Records from a dataset:
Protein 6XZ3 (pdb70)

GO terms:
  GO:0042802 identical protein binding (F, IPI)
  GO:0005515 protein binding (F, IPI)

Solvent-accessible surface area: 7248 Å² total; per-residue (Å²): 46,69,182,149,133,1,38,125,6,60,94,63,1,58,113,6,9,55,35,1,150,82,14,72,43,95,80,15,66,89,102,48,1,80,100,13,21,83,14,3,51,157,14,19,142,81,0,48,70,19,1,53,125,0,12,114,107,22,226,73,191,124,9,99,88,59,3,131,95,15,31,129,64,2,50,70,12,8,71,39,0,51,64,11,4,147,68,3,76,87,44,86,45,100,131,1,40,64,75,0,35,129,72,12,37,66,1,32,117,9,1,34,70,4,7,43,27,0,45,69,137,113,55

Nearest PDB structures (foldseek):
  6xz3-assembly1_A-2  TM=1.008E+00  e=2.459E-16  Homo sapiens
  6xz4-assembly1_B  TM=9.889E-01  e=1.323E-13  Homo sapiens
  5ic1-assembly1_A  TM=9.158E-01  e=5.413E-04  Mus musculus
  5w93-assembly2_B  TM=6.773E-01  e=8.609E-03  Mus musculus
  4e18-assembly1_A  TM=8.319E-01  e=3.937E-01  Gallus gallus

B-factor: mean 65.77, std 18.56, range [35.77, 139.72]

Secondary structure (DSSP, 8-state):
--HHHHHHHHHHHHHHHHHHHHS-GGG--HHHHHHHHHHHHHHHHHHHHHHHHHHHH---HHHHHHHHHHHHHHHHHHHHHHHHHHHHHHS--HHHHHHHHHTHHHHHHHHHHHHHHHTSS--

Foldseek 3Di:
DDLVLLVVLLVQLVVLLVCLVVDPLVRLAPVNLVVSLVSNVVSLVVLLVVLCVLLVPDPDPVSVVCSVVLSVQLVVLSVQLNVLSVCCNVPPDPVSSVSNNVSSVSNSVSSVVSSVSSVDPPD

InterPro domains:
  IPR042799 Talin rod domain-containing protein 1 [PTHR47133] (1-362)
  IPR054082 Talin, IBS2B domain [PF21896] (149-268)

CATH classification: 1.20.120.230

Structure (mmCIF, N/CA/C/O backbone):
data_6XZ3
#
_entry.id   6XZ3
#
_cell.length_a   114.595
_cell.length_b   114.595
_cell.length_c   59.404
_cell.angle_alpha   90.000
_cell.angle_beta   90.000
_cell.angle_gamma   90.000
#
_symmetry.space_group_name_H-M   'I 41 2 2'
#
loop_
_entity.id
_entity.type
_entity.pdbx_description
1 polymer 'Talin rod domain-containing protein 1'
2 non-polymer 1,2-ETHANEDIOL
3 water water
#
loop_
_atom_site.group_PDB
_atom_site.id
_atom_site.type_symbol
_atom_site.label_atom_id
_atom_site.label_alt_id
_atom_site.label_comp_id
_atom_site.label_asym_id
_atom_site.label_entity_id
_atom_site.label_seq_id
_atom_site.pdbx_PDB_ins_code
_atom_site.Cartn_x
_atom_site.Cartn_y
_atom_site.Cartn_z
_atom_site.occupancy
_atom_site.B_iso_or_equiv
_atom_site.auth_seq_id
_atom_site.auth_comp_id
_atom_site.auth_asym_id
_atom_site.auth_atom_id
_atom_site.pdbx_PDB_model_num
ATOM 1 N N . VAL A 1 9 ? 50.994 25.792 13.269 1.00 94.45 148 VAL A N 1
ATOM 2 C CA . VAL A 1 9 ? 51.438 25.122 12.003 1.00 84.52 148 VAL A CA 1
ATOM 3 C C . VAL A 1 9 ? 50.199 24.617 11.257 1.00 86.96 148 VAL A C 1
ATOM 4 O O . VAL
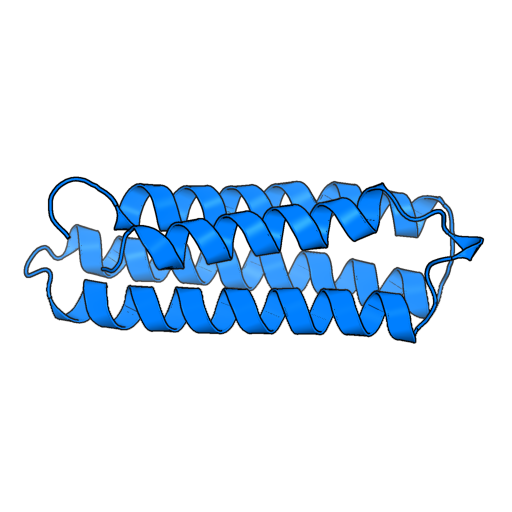 A 1 9 ? 49.102 24.695 11.835 1.00 95.72 148 VAL A O 1
ATOM 8 N N . ASP A 1 10 ? 50.369 24.117 10.028 1.00 76.91 149 ASP A N 1
ATOM 9 C CA . ASP A 1 10 ? 49.261 23.619 9.169 1.00 85.48 149 ASP A CA 1
ATOM 10 C C . ASP A 1 10 ? 49.167 22.089 9.303 1.00 90.06 149 ASP A C 1
ATOM 11 O O . ASP A 1 10 ? 49.911 21.378 8.600 1.00 82.48 149 ASP A O 1
ATOM 16 N N . ARG A 1 11 ? 48.265 21.591 10.151 1.00 83.58 150 ARG A N 1
ATOM 17 C CA . ARG A 1 11 ? 48.068 20.133 10.356 1.00 76.36 150 ARG A CA 1
ATOM 18 C C . ARG A 1 11 ? 48.131 19.413 8.991 1.00 83.52 150 ARG A C 1
ATOM 19 O O . ARG A 1 11 ? 48.969 18.512 8.877 1.00 81.22 150 ARG A O 1
ATOM 27 N N . TYR A 1 12 ? 47.322 19.791 7.984 1.00 84.37 151 TYR A N 1
ATOM 28 C CA . TYR A 1 12 ? 47.134 19.022 6.714 1.00 82.82 151 TYR A CA 1
ATOM 29 C C . TYR A 1 12 ? 48.488 18.708 6.064 1.00 87.25 151 TYR A C 1
ATOM 30 O O . TYR A 1 12 ? 48.648 17.573 5.522 1.00 77.19 151 TYR A O 1
ATOM 39 N N . ARG A 1 13 ? 49.407 19.682 6.063 1.00 74.34 152 ARG A N 1
ATOM 40 C CA . ARG A 1 13 ? 50.571 19.674 5.147 1.00 83.52 152 ARG A CA 1
ATOM 41 C C . ARG A 1 13 ? 51.776 19.040 5.841 1.00 75.39 152 ARG A C 1
ATOM 42 O O . ARG A 1
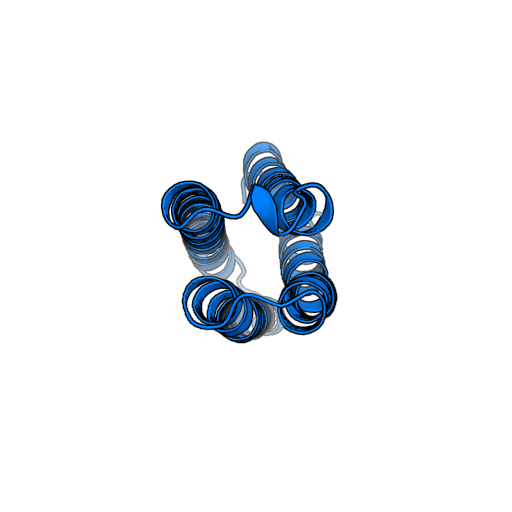 13 ? 52.564 18.412 5.120 1.00 75.96 152 ARG A O 1
ATOM 50 N N . VAL A 1 14 ? 51.928 19.201 7.160 1.00 75.59 153 VAL A N 1
ATOM 51 C CA . VAL A 1 14 ? 52.947 18.439 7.948 1.00 68.94 153 VAL A CA 1
ATOM 52 C C . VAL A 1 14 ? 52.583 16.941 7.887 1.00 66.60 153 VAL A C 1
ATOM 53 O O . VAL A 1 14 ? 53.473 16.166 7.588 1.00 56.90 153 VAL A O 1
ATOM 57 N N . THR A 1 15 ? 51.314 16.555 8.042 1.00 61.85 154 THR A N 1
ATOM 58 C CA . THR A 1 15 ? 50.843 15.155 7.862 1.00 61.75 154 THR A CA 1
ATOM 59 C C . THR A 1 15 ? 51.194 14.650 6.451 1.00 67.99 154 THR A C 1
ATOM 60 O O . THR A 1 15 ? 51.673 13.505 6.347 1.00 64.62 154 THR A O 1
ATOM 64 N N . ARG A 1 16 ? 51.032 15.462 5.406 1.00 71.39 155 ARG A N 1
ATOM 65 C CA . ARG A 1 16 ? 51.306 15.033 4.001 1.00 69.87 155 ARG A CA 1
ATOM 66 C C . ARG A 1 16 ? 52.812 14.780 3.833 1.00 62.45 155 ARG A C 1
ATOM 67 O O . ARG A 1 16 ? 53.163 13.818 3.178 1.00 62.24 155 ARG A O 1
ATOM 75 N N . CYS A 1 17 ? 53.660 15.606 4.439 1.00 64.27 156 CYS A N 1
ATOM 76 C CA . CYS A 1 17 ? 55.129 15.415 4.507 1.00 72.74 156 CYS A CA 1
ATOM 77 C C . CYS A 1 17 ? 55.473 14.051 5.095 1.00 63.89 156 CYS A C 1
ATOM 78 O O . CYS A 1 17 ? 56.213 13.280 4.448 1.00 69.74 156 CYS A O 1
ATOM 81 N N . ARG A 1 18 ? 54.969 13.808 6.303 1.00 52.42 157 ARG A N 1
ATOM 82 C CA . ARG A 1 18 ? 55.166 12.544 7.036 1.00 54.76 157 ARG A CA 1
ATOM 83 C C . ARG A 1 18 ? 54.720 11.404 6.106 1.00 48.83 157 ARG A C 1
ATOM 84 O O . ARG A 1 18 ? 55.524 10.489 5.927 1.00 49.00 157 ARG A O 1
ATOM 92 N N . HIS A 1 19 ? 53.562 11.503 5.448 1.00 47.39 158 HIS A N 1
ATOM 93 C CA . HIS A 1 19 ? 53.071 10.443 4.524 1.00 48.18 158 HIS A CA 1
ATOM 94 C C . HIS A 1 19 ? 54.092 10.267 3.399 1.00 49.55 158 HIS A C 1
ATOM 95 O O . HIS A 1 19 ? 54.337 9.128 2.993 1.00 51.16 158 HIS A O 1
ATOM 102 N N . GLU A 1 20 ? 54.734 11.333 2.935 1.00 46.25 159 GLU A N 1
ATOM 103 C CA . GLU A 1 20 ? 55.577 11.239 1.719 1.00 48.16 159 GLU A CA 1
ATOM 104 C C . GLU A 1 20 ? 56.931 10.624 2.081 1.00 44.37 159 GLU A C 1
ATOM 105 O O . GLU A 1 20 ? 57.503 9.887 1.257 1.00 44.33 159 GLU A O 1
ATOM 111 N N . VAL A 1 21 ? 57.400 10.871 3.294 1.00 43.75 160 VAL A N 1
ATOM 112 C CA . VAL A 1 21 ? 58.660 10.279 3.809 1.00 44.75 160 VAL A CA 1
ATOM 113 C C . VAL A 1 21 ? 58.455 8.779 4.018 1.00 44.62 160 VAL A C 1
ATOM 114 O O . VAL A 1 21 ? 59.332 8.009 3.598 1.00 46.42 160 VAL A O 1
ATOM 118 N N . GLU A 1 22 ? 57.327 8.389 4.620 1.00 42.82 161 GLU A N 1
ATOM 119 C CA . GLU A 1 22 ? 56.945 6.961 4.750 1.00 45.70 161 GLU A CA 1
ATOM 120 C C . GLU A 1 22 ? 56.858 6.362 3.353 1.00 41.44 161 GLU A C 1
ATOM 121 O O . GLU A 1 22 ? 57.406 5.264 3.171 1.00 48.63 161 GLU A O 1
ATOM 127 N N . GLN A 1 23 ? 56.282 7.083 2.381 1.00 40.94 162 GLN A N 1
ATOM 128 C CA . GLN A 1 23 ? 56.068 6.521 1.018 1.00 41.96 162 GLN A CA 1
ATOM 129 C C . GLN A 1 23 ? 57.459 6.275 0.421 1.00 41.36 162 GLN A C 1
ATOM 130 O O . GLN A 1 23 ? 57.685 5.188 -0.126 1.00 44.09 162 GLN A O 1
ATOM 136 N N . GLY A 1 24 ? 58.347 7.274 0.498 1.00 39.49 163 GLY A N 1
ATOM 137 C CA . GLY A 1 24 ? 59.695 7.189 -0.097 1.00 40.22 163 GLY A CA 1
ATOM 138 C C . GLY A 1 24 ? 60.527 6.107 0.573 1.00 41.81 163 GLY A C 1
ATOM 139 O O . GLY A 1 24 ? 61.241 5.326 -0.138 1.00 39.63 163 GLY A O 1
ATOM 140 N N . CYS A 1 25 ? 60.407 5.979 1.898 1.00 40.94 164 CYS A N 1
ATOM 141 C CA . CYS A 1 25 ? 61.080 4.865 2.606 1.00 43.06 164 CYS A CA 1
ATOM 142 C C . CYS A 1 25 ? 60.503 3.518 2.121 1.00 47.11 164 CYS A C 1
ATOM 143 O O . CYS A 1 25 ? 61.269 2.563 1.913 1.00 46.22 164 CYS A O 1
ATOM 146 N N . ALA A 1 26 ? 59.197 3.439 1.900 1.00 44.60 165 ALA A N 1
ATOM 147 C CA . ALA A 1 26 ? 58.541 2.207 1.423 1.00 44.98 165 ALA A CA 1
ATOM 148 C C . ALA A 1 26 ? 59.107 1.836 0.053 1.00 43.95 165 ALA A C 1
ATOM 149 O O . ALA A 1 26 ? 59.288 0.633 -0.183 1.00 42.33 165 ALA A O 1
ATOM 151 N N . VAL A 1 27 ? 59.450 2.823 -0.785 1.00 43.36 166 VAL A N 1
ATOM 152 C CA . VAL A 1 27 ? 60.017 2.529 -2.139 1.00 44.49 166 VAL A CA 1
ATOM 153 C C . VAL A 1 27 ? 61.325 1.767 -1.964 1.00 45.28 166 VAL A C 1
ATOM 154 O O . VAL A 1 27 ? 61.517 0.778 -2.686 1.00 45.58 166 VAL A O 1
ATOM 158 N N . LEU A 1 28 ? 62.124 2.114 -0.954 1.00 45.06 167 LEU A N 1
ATOM 159 C CA . LEU A 1 28 ? 63.470 1.504 -0.762 1.00 45.21 167 LEU A CA 1
ATOM 160 C C . LEU A 1 28 ? 63.352 0.070 -0.248 1.00 46.48 167 LEU A C 1
ATOM 161 O O . LEU A 1 28 ? 64.305 -0.697 -0.450 1.00 57.41 167 LEU A O 1
ATOM 166 N N . ARG A 1 29 ? 62.253 -0.258 0.433 1.00 44.11 168 ARG A N 1
ATOM 167 C CA . ARG A 1 29 ? 61.967 -1.626 0.925 1.00 44.51 168 ARG A CA 1
ATOM 168 C C . ARG A 1 29 ? 61.265 -2.457 -0.162 1.00 47.99 168 ARG A C 1
ATOM 169 O O . ARG A 1 29 ? 61.514 -3.657 -0.226 1.00 54.21 168 ARG A O 1
ATOM 177 N N . ALA A 1 30 ? 60.384 -1.852 -0.963 1.00 46.03 169 ALA A N 1
ATOM 178 C CA . ALA A 1 30 ? 59.508 -2.552 -1.936 1.00 52.55 169 ALA A CA 1
ATOM 179 C C . ALA A 1 30 ? 60.318 -2.985 -3.165 1.00 54.74 169 ALA A C 1
ATOM 180 O O . ALA A 1 30 ? 60.008 -4.021 -3.768 1.00 59.26 169 ALA A O 1
ATOM 182 N N . THR A 1 31 ? 61.303 -2.180 -3.553 1.00 54.18 170 THR A N 1
ATOM 183 C CA . THR A 1 31 ? 61.981 -2.275 -4.869 1.00 49.32 170 THR A CA 1
ATOM 184 C C . THR A 1 31 ? 63.118 -3.284 -4.809 1.00 47.30 170 THR A C 1
ATOM 185 O O . THR A 1 31 ? 64.079 -3.065 -4.075 1.00 44.80 170 THR A O 1
ATOM 189 N N . PRO A 1 32 ? 63.066 -4.388 -5.585 1.00 54.70 171 PRO A N 1
ATOM 190 C CA . PRO A 1 32 ? 64.165 -5.359 -5.606 1.00 55.23 171 PRO A CA 1
ATOM 191 C C . PRO A 1 32 ? 65.471 -4.700 -6.069 1.00 56.07 171 PRO A C 1
ATOM 192 O O . PRO A 1 32 ? 65.415 -3.713 -6.788 1.00 61.78 171 PRO A O 1
ATOM 196 N N . LEU A 1 33 ? 66.612 -5.226 -5.631 1.00 54.92 172 LEU A N 1
ATOM 197 C CA . LEU A 1 33 ? 67.968 -4.705 -5.975 1.00 56.92 172 LEU A CA 1
ATOM 198 C C . LEU A 1 33 ? 68.098 -4.458 -7.488 1.00 59.31 172 LEU A C 1
ATOM 199 O O . LEU A 1 33 ? 68.566 -3.352 -7.895 1.00 64.84 172 LEU A O 1
ATOM 204 N N . ALA A 1 34 ? 67.683 -5.422 -8.304 1.00 56.16 173 ALA A N 1
ATOM 205 C CA . ALA A 1 34 ? 67.715 -5.320 -9.784 1.00 66.69 173 ALA A CA 1
ATOM 206 C C . ALA A 1 34 ? 67.062 -4.007 -10.258 1.00 69.76 173 ALA A C 1
ATOM 207 O O . ALA A 1 34 ? 67.634 -3.359 -11.156 1.00 78.75 173 ALA A O 1
ATOM 209 N N . ASP A 1 35 ? 65.956 -3.559 -9.651 1.00 65.95 174 ASP A N 1
ATOM 210 C CA . ASP A 1 35 ? 65.222 -2.354 -10.144 1.00 60.88 174 ASP A CA 1
ATOM 211 C C . ASP A 1 35 ? 65.675 -1.062 -9.453 1.00 62.47 174 ASP A C 1
ATOM 212 O O . ASP A 1 35 ? 65.091 0.002 -9.766 1.00 64.38 174 ASP A O 1
ATOM 217 N N . MET A 1 36 ? 66.684 -1.114 -8.580 1.00 59.34 175 MET A N 1
ATOM 218 C CA . MET A 1 36 ? 67.189 0.097 -7.893 1.00 58.63 175 MET A CA 1
ATOM 219 C C . MET A 1 36 ? 68.187 0.807 -8.798 1.00 59.45 175 MET A C 1
ATOM 220 O O . MET A 1 36 ? 69.364 0.859 -8.470 1.00 63.05 175 MET A O 1
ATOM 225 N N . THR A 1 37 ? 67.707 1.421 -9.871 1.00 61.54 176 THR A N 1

* [What you should do] Look through the data above and return exactly the lines from the one that contains "ATOM 93 C CA" to the one that contains "ATOM 103 C CA", inclusive, with nothing else.

* [Exercise output]
ATOM 93 C CA . HIS A 1 19 ? 53.071 10.443 4.524 1.00 48.18 158 HIS A CA 1
ATOM 94 C C . HIS A 1 19 ? 54.092 10.267 3.399 1.00 49.55 158 HIS A C 1
ATOM 95 O O . HIS A 1 19 ? 54.337 9.128 2.993 1.00 51.16 158 HIS A O 1
ATOM 102 N N . GLU A 1 20 ? 54.734 11.333 2.935 1.00 46.25 159 GLU A N 1
ATOM 103 C CA . GLU A 1 20 ? 55.577 11.239 1.719 1.00 48.16 159 GLU A CA 1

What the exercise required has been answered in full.